So, オサレ might be; *smart' *(smart-dash), pseudo-smart
・・・・・・

I wonder オサレ of オサレカフェ　might be "humble expression" of Japanese culture.

Wishfull


----------



## kuuzoku

Thank you.


----------



## vivarachel

I think osare was misheard for share in which it means fashionable, stylish or trendy, often heard as oshare. Since its an adjective the correct way is actually to add na. osharena kafee but of course may be heard without.

example:
*おしゃれ**カフェ* osharena kafee stylish, trendy cafe
*おしゃれな服 *osharena fuku sylish clothes
*おしゃれな女 *osharena onna stylish woman


hope this helps, personally i would use the o in front of share and na at the end as it more grammatically correct.


Rachel


----------



## almostfreebird

Please Vivarachal, Kuuzoku was reading a manga/comic and stumbled across the word "オサレカフェ" he didn't understand.
Here is an excerpt from　http://zokugo-dict.com/05o/osare.htm   noted above.

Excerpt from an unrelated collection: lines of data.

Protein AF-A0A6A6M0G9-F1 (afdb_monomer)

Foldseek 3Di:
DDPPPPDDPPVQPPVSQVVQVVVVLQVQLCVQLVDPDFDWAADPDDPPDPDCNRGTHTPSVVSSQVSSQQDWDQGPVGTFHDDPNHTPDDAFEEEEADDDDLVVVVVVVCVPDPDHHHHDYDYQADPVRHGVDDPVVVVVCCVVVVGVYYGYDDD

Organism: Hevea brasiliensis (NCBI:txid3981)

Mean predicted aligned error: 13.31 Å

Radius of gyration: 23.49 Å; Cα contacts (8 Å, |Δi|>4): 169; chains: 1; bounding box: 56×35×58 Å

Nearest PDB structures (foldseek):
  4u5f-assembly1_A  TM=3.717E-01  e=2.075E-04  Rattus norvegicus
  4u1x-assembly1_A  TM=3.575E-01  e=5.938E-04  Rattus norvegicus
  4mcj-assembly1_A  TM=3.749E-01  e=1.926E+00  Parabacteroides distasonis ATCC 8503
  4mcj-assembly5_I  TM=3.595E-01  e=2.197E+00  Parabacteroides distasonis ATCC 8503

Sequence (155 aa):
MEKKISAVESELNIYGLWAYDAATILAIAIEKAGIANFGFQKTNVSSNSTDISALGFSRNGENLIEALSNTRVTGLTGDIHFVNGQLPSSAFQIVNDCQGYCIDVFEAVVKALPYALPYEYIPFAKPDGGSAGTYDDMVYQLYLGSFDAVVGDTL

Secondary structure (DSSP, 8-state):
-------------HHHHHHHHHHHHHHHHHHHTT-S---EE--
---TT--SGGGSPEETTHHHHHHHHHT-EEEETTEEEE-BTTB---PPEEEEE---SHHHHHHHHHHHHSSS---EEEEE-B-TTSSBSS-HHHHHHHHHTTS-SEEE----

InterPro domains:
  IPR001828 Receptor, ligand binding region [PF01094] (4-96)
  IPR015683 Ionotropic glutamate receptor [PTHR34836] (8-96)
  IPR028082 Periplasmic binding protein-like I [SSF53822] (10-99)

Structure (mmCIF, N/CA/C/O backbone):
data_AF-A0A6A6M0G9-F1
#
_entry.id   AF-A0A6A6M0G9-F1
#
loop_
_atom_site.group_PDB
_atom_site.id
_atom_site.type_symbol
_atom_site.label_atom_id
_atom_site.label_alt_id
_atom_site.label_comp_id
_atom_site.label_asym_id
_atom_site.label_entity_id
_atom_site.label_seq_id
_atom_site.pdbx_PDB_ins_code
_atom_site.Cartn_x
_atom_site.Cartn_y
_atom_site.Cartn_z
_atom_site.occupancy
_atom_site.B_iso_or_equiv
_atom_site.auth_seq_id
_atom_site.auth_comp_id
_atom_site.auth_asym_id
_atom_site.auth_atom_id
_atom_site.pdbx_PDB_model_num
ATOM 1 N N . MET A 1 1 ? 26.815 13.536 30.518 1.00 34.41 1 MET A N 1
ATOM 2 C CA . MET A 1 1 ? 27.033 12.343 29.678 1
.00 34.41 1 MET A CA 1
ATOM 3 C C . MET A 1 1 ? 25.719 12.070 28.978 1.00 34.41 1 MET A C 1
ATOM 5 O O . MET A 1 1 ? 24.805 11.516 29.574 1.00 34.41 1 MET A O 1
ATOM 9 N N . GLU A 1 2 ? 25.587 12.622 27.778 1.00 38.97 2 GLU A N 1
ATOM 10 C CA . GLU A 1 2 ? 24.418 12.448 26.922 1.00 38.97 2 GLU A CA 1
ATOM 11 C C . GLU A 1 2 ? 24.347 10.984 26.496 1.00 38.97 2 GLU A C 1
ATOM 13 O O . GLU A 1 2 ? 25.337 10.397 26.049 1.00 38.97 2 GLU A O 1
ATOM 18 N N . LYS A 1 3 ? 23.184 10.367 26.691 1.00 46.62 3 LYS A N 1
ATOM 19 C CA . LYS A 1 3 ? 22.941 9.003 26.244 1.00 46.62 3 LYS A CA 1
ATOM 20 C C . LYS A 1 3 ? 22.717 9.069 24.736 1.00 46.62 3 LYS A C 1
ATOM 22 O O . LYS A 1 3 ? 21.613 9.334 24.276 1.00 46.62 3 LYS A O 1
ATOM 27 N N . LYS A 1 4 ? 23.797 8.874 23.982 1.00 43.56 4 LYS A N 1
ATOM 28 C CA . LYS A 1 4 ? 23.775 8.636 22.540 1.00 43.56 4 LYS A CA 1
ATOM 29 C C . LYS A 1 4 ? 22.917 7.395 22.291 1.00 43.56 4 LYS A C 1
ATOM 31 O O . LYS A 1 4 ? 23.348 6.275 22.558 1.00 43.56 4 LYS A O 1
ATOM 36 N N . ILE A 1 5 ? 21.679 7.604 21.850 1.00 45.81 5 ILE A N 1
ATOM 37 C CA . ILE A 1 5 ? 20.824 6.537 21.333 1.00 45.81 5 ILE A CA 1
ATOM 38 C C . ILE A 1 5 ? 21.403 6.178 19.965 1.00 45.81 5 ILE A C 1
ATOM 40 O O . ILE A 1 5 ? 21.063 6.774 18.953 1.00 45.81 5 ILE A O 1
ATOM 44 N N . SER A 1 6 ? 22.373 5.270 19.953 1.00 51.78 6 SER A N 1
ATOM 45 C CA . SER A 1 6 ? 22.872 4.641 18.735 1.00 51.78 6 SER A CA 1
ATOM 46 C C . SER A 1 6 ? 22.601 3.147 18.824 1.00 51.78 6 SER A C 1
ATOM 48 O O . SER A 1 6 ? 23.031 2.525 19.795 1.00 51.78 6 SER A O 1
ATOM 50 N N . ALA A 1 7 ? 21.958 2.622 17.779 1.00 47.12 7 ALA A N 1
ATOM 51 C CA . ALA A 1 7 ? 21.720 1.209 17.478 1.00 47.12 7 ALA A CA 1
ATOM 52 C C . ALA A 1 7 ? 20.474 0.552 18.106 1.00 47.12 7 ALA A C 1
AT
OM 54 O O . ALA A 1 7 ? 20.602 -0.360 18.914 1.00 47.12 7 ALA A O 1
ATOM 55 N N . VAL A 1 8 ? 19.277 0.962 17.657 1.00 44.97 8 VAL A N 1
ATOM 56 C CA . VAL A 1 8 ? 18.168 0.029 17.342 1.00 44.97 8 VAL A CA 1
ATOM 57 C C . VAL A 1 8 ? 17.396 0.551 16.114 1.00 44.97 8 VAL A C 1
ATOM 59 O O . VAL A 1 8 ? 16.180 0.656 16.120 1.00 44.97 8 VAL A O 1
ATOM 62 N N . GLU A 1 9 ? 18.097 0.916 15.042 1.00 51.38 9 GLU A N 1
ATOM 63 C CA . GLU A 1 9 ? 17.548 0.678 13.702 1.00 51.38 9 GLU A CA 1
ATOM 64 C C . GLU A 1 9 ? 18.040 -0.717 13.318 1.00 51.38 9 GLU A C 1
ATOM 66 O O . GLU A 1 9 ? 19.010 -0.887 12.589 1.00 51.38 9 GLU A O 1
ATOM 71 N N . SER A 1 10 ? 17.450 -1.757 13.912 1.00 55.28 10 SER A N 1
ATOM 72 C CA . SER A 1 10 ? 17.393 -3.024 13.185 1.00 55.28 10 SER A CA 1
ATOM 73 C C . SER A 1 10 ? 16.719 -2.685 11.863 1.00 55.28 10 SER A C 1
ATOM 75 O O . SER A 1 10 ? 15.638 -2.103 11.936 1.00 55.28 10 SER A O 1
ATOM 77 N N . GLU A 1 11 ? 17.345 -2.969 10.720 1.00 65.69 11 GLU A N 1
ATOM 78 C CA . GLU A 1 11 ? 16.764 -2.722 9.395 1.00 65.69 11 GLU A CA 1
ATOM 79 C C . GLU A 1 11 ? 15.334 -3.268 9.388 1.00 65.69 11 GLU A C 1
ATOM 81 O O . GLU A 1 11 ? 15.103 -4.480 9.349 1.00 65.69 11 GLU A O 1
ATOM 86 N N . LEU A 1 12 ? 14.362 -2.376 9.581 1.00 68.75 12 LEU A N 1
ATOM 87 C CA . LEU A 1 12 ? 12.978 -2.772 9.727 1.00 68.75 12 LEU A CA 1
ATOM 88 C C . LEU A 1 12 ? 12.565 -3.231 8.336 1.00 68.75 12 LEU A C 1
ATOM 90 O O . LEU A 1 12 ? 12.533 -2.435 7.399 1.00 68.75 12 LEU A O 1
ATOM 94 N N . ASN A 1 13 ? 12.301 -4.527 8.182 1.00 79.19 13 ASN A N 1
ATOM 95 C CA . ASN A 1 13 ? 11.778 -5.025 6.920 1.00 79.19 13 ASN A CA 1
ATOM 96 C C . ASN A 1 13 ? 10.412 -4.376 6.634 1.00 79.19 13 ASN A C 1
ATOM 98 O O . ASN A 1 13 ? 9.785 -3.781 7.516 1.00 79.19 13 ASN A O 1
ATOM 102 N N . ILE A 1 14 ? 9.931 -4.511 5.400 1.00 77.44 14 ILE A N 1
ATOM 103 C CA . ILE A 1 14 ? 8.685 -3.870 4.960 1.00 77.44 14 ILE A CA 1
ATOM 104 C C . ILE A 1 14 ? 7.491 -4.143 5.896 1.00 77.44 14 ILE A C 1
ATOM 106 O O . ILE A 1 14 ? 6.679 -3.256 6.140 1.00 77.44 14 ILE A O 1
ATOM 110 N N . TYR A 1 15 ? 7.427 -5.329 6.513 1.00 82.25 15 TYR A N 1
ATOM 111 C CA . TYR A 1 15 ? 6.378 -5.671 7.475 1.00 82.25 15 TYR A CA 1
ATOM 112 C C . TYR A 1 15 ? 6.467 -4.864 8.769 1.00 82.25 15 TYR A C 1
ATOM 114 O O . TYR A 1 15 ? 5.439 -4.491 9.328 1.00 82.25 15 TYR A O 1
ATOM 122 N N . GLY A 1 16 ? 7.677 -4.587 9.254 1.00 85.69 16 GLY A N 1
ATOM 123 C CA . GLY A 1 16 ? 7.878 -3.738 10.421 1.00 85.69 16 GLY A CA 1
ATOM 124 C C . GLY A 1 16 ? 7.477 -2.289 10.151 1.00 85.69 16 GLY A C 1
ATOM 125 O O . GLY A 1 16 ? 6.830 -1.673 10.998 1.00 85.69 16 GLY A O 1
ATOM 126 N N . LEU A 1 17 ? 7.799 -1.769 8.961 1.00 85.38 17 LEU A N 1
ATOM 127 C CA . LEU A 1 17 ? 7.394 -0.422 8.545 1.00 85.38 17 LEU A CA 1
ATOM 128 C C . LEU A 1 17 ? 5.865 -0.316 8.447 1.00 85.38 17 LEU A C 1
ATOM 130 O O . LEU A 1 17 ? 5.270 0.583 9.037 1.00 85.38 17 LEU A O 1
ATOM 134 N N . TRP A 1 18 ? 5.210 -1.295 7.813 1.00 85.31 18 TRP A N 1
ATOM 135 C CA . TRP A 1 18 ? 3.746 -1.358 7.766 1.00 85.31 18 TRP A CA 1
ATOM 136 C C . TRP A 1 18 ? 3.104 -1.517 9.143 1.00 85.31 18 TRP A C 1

オサレとはお洒落（オシャレ）のもじりで、当人はセンスの良いお洒落な格好をしているつもりだが、周囲はダサイと思っているような格好及びこのような当人と周囲とのお洒落に対する温度差を指すこと。また、普段お洒落に気を使わない人がお洒落をしたときなど、照れ隠しやセンスに対する自信のなさからオサレを用いたりする。

By the way,
Of course your explanation is legitimate.


----------



## vivarachel

Ah sorry thought it was something he heard. In this sense osare means dasai or no sense, not cool. It was slang made popular in the 90s by a popular comedy show. It is meant to be ironic. Like if your wearing an ugly shirt and say damn I look so cool. snicker snicker. Just a pun on oshare.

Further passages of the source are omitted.